**BRIEF:** Copy, word for word, the lines of the listing below from the line with "ATOM 55 N N" up to and including the line with "ATOM 75 C CA". Drop the pictures.

**AVAILABLE RECORDS:**
-=-=-

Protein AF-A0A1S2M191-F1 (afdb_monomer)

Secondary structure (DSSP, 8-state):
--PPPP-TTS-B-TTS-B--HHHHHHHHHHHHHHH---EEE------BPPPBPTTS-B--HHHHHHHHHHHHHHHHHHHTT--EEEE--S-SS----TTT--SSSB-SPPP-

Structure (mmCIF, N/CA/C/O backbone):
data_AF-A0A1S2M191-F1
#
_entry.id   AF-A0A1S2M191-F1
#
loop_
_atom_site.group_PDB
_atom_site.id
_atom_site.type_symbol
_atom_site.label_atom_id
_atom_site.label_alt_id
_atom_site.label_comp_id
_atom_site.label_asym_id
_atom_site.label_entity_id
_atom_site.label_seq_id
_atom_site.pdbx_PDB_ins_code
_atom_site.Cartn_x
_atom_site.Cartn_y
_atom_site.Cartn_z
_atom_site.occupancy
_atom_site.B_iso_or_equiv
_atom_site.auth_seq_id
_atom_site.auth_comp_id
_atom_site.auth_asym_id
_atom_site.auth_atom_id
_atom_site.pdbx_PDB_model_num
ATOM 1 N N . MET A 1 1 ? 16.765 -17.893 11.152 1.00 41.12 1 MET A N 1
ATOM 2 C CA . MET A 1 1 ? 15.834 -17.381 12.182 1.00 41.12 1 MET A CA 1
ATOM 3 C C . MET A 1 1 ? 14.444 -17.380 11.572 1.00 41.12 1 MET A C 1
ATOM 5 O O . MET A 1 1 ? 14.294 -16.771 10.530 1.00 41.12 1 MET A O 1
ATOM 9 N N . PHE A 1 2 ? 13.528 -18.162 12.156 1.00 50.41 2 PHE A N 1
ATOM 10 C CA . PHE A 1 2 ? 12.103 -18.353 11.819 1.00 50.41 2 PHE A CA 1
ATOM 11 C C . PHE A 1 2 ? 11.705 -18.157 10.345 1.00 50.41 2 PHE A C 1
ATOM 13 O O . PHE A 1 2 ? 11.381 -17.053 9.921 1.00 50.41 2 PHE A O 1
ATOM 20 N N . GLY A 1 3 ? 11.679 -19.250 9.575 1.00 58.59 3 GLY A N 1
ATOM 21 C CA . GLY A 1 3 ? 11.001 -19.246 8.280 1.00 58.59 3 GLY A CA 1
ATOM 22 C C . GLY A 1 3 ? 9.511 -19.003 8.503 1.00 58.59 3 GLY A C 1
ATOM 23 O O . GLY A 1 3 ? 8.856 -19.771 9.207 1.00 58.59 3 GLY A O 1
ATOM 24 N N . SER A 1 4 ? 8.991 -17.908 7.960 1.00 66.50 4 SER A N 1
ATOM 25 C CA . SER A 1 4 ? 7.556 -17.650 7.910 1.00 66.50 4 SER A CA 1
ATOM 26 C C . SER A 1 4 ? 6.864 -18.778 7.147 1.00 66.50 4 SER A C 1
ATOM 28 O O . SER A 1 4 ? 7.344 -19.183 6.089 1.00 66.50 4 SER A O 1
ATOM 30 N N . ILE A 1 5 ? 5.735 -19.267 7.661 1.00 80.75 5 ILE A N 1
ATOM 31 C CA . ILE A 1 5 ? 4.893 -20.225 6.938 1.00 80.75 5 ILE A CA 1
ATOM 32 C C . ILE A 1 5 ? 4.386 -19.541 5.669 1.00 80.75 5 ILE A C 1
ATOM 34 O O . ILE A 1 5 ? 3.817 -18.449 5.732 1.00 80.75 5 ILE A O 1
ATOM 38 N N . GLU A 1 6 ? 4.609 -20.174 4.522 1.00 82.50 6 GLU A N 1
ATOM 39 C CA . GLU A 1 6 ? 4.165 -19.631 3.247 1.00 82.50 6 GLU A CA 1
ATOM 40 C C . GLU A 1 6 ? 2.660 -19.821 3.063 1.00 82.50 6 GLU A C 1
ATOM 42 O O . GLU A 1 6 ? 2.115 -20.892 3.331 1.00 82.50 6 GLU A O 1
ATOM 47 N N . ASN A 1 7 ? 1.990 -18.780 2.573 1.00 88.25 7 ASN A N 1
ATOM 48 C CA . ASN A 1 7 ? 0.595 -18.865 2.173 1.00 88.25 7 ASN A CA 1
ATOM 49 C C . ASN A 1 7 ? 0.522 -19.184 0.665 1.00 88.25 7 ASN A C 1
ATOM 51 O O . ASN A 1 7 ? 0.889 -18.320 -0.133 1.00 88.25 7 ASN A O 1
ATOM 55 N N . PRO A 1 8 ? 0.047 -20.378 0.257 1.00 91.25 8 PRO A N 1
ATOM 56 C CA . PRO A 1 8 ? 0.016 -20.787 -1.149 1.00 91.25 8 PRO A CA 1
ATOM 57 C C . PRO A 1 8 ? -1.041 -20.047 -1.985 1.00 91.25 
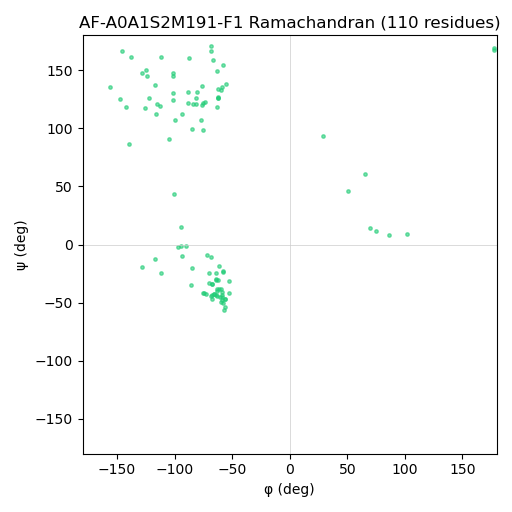8 PRO A C 1
ATOM 59 O O . PRO A 1 8 ? -1.057 -20.191 -3.203 1.00 91.25 8 PRO A O 1
ATOM 62 N N . TYR A 1 9 ? -1.927 -19.273 -1.352 1.00 93.00 9 TYR A N 1
ATOM 63 C CA . TYR A 1 9 ? -2.999 -18.527 -2.019 1.00 93.00 9 TYR A CA 1
ATOM 64 C C . TYR A 1 9 ? -2.624 -17.079 -2.346 1.00 93.00 9 TYR A C 1
ATOM 66 O O . TYR A 1 9 ? -3.455 -16.345 -2.878 1.00 93.00 9 TYR A O 1
ATOM 74 N N . LEU A 1 10 ? -1.417 -16.646 -1.978 1.00 92.69 10 LEU A N 1
ATOM 75 C CA . LEU A 1 10 ? -0.976 -15.268 -2.147 1.00 92.69 10 LEU A CA 1
ATOM 76 C C . LEU A 1 10 ? 0.213 -15.197 -3.097 1.00 92.69 10 LEU A C 1
ATOM 78 O O . LEU A 1 10 ? 1.159 -15.982 -3.010 1.00 92.69 10 LEU A O 1
ATOM 82 N N . GLU A 1 11 ? 0.165 -14.208 -3.979 1.00 91.81 11 GLU A N 1
ATOM 83 C CA . GLU A 1 11 ? 1.273 -13.868 -4.860 1.00 91.81 11 GLU A CA 1
ATOM 84 C C . GLU A 1 11 ? 2.459 -13.325 -4.053 1.00 91.81 11 GLU A C 1
ATOM 86 O O . GLU A 1 11 ? 2.320 -12.850 -2.918 1.00 91.81 11 GLU A O 1
ATOM 91 N N . LYS A 1 12 ? 3.650 -13.392 -4.649 1.00 91.75 12 LYS A N 1
ATOM 92 C CA . LYS A 1 12 ? 4.883 -12.866 -4.064 1.00 91.75 12 LYS A CA 1
ATOM 93 C C . LYS A 1 12 ? 5.586 -11.958 -5.063 1.00 91.75 12 LYS A C 1
ATOM 95 O O . LYS A 1 12 ? 5.544 -12.210 -6.263 1.00 91.75 12 LYS A O 1
ATOM 100 N N . SER A 1 13 ? 6.264 -10.935 -4.556 1.00 90.19 13 SER A N 1
ATOM 101 C CA . SER A 1 13 ? 7.186 -10.125 -5.348 1.00 90.19 13 SER A CA 1
ATOM 102 C C . SER A 1 13 ? 8.426 -10.925 -5.762 1.00 90.19 13 SER A C 1
ATOM 104 O O . SER A 1 13 ? 8.693 -12.006 -5.232 1.00 90.19 13 SER A O 1
ATOM 106 N N . GLU A 1 14 ? 9.248 -10.349 -6.641 1.00 88.00 14 GLU A N 1
ATOM 107 C CA . GLU A 1 14 ? 10.536 -10.924 -7.061 1.00 88.00 14 GLU A CA 1
ATOM 108 C C . GLU A 1 14 ? 11.509 -11.164 -5.887 1.00 88.00 14 GLU A C 1
ATOM 110 O O . GLU A 1 14 ? 12.370 -12.036 -5.957 1.00 88.00 14 GLU A O 1
ATOM 115 N N . TRP A 1 15 ? 11.337 -10.442 -4.772 1.00 86.56 15 TRP A N 1
ATOM 116 C CA . TRP A 1 15 ? 12.099 -10.632 -3.527 1.00 86.56 15 TRP A CA 1
ATOM 117 C C . TRP A 1 15 ? 11.386 -11.547 -2.515 1.00 86.56 15 TRP A C 1
ATOM 119 O O . TRP A 1 15 ? 11.741 -11.571 -1.336 1.00 86.56 15 TRP A O 1
ATOM 129 N N . GLY A 1 16 ? 10.364 -12.290 -2.946 1.00 87.88 16 GLY A N 1
ATOM 130 C CA . GLY A 1 16 ? 9.646 -13.266 -2.126 1.00 87.88 16 GLY A CA 1
ATOM 131 C C . GLY A 1 16 ? 8.680 -12.661 -1.105 1.00 87.88 16 GLY A C 1
ATOM 132 O O . GLY A 1 16 ? 8.197 -13.380 -0.231 1.00 87.88 16 GLY A O 1
ATOM 133 N N . TRP A 1 17 ? 8.389 -11.358 -1.181 1.00 88.81 17 TRP A N 1
ATOM 134 C CA . TRP A 1 17 ? 7.473 -10.705 -0.243 1.00 88.81 17 TRP A CA 1
ATOM 135 C C . TRP A 1 17 ? 6.034 -10.946 -0.671 1.00 88.81 17 TRP A C 1
ATOM 137 O O . TRP A 1 17 ? 5.667 -10.645 -1.803 1.00 88.81 17 TRP A O 1
ATOM 147 N N . THR A 1 18 ? 5.214 -11.469 0.236 1.00 93.00 18 THR A N 1
ATOM 148 C CA . THR A 1 18 ? 3.795 -11.713 -0.023 1.00 93.00 18 THR A CA 1
ATOM 149 C C . THR A 1 18 ? 3.042 -10.417 -0.321 1.00 93.00 18 THR A C 1
ATOM 151 O O . THR A 1 18 ? 3.169 -9.437 0.414 1.00 93.00 18 THR A O 1
ATOM 154 N N . ILE A 1 19 ? 2.223 -10.432 -1.371 1.00 94.88 19 ILE A N 1
ATOM 155 C CA . ILE A 1 19 ? 1.345 -9.328 -1.756 1.00 94.88 19 ILE A CA 1
ATOM 156 C C . ILE A 1 19 ? -0.064 -9.647 -1.250 1.00 94.88 19 ILE A C 1
ATOM 158 O O . ILE A 1 19 ? -0.743 -10.524 -1.778 1.00 94.88 19 ILE A O 1
ATOM 162 N N . ASP A 1 20 ? -0.498 -8.942 -0.205 1.00 96.31 20 ASP A N 1
ATOM 163 C CA . ASP A 1 20 ? -1.808 -9.148 0.421 1.00 96.31 20 ASP A CA 1
ATOM 164 C C . ASP A 1 20 ? -2.463 -7.810 0.796 1.00 96.31 20 ASP A C 1
ATOM 166 O O . ASP A 1 20 ? -2.342 -7.346 1.936 1.00 96.31 20 ASP A O 1
ATOM 170 N N . PRO A 1 21 ? -3.186 -7.179 -0.144 1.00 97.31 21 PRO A N 1
ATOM 171 C CA . PRO A 1 21 ? -3.871 -5.926 0.138 1.00 97.31 2
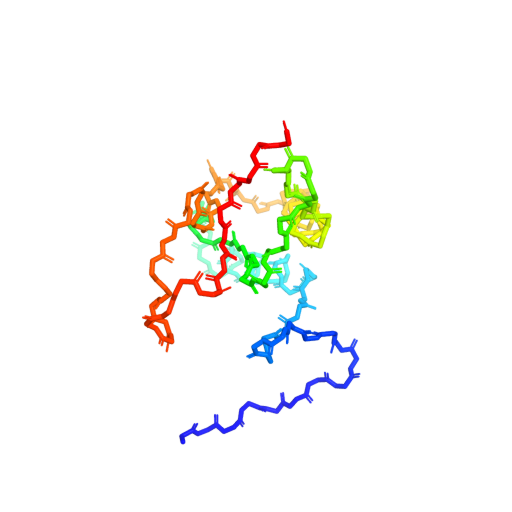1 PRO A CA 1
ATOM 172 C C . PRO A 1 21 ? -4.969 -6.095 1.196 1.00 97.31 21 PRO A C 1
ATOM 174 O O . PRO A 1 21 ? -5.209 -5.176 1.970 1.00 97.31 21 PRO A O 1
ATOM 177 N N . LYS A 1 22 ? -5.629 -7.257 1.305 1.00 97.62 22 LYS A N 1
ATOM 178 C CA . LYS A 1 22 ? -6.698 -7.459 2.304 1.00 97.62 22 LYS A CA 1
ATOM 179 C C . LYS A 1 22 ? -6.143 -7.460 3.722 1.00 97.62 22 LYS A C 1
ATOM 181 O O . LYS A 1 22 ? -6.786 -6.961 4.647 1.00 97.62 22 LYS A O 1
ATOM 186 N N . ARG A 1 23 ? -4.923 -7.968 
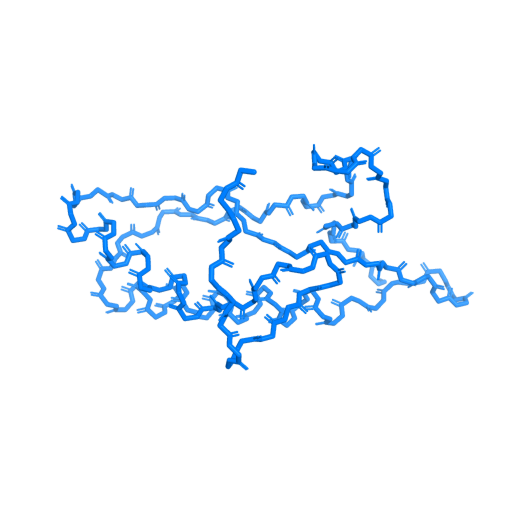3.902 1.00 96.38 23 ARG A N 1
ATOM 187 C CA . ARG A 1 23 ? -4.249 -7.928 5.200 1.00 96.38 23 ARG A CA 1
ATOM 188 C C . ARG A 1 23 ? -3.947 -6.513 5.674 1.00 96.38 23 ARG A C 1
ATOM 190 O O . ARG A 1 23 ? -3.896 -6.314 6.887 1.00 96.38 23 ARG A O 1
ATOM 197 N N . PHE A 1 24 ? -3.826 -5.538 4.772 1.00 97.94 24 PHE A N 1
ATOM 198 C CA . PHE A 1 24 ? -3.782 -4.126 5.153 1.00 97.94 24 PHE A CA 1
ATOM 199 C C . PHE A 1 24 ? -5.036 -3.745 5.955 1.00 97.94 24 PHE A C 1
ATOM 201 O O . PHE A 1 24 ? -4.917 -3.326 7.106 1.00 97.94 24 PHE A O 1
ATOM 208 N N . ARG A 1 25 ? -6.235 -3.973 5.393 1.00 98.50 25 ARG A N 1
ATOM 209 C CA . ARG A 1 25 ? -7.522 -3.648 6.038 1.00 98.50 25 ARG A CA 1
ATOM 210 C C . ARG A 1 25 ? -7.687 -4.370 7.370 1.00 98.50 25 ARG A C 1
ATOM 212 O O . ARG A 1 25 ? -8.065 -3.753 8.362 1.00 98.50 25 ARG A O 1
ATOM 219 N N . ILE A 1 26 ? -7.364 -5.665 7.403 1.00 98.44 26 ILE A N 1
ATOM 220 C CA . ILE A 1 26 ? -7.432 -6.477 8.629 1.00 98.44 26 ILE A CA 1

-=-=-

**EXERCISE OUTPUT:**
ATOM 55 N N . PRO A 1 8 ? 0.047 -20.378 0.257 1.00 91.25 8 PRO A N 1
ATOM 56 C CA . PRO A 1 8 ? 0.016 -20.787 -1.149 1.00 91.25 8 PRO A CA 1
ATOM 57 C C . PRO A 1 8 ? -1.041 -20.047 -1.985 1.00 91.25 
8 PRO A C 1
ATOM 59 O O . PRO A 1 8 ? -1.057 -20.191 -3.203 1.00 91.25 8 PRO A O 1
ATOM 62 N N . TYR A 1 9 ? -1.927 -19.273 -1.352 1.00 93.00 9 TYR A N 1
ATOM 63 C CA . TYR A 1 9 ? -2.999 -18.527 -2.019 1.00 93.00 9 TYR A CA 1
ATOM 64 C C . TYR A 1 9 ? -2.624 -17.079 -2.346 1.00 93.00 9 TYR A C 1
ATOM 66 O O . TYR A 1 9 ? -3.455 -16.345 -2.878 1.00 93.00 9 TYR A O 1
ATOM 74 N N . LEU A 1 10 ? -1.417 -16.646 -1.978 1.00 92.69 10 LEU A N 1
ATOM 75 C CA . LEU A 1 10 ? -0.976 -15.268 -2.147 1.00 92.69 10 LEU A CA 1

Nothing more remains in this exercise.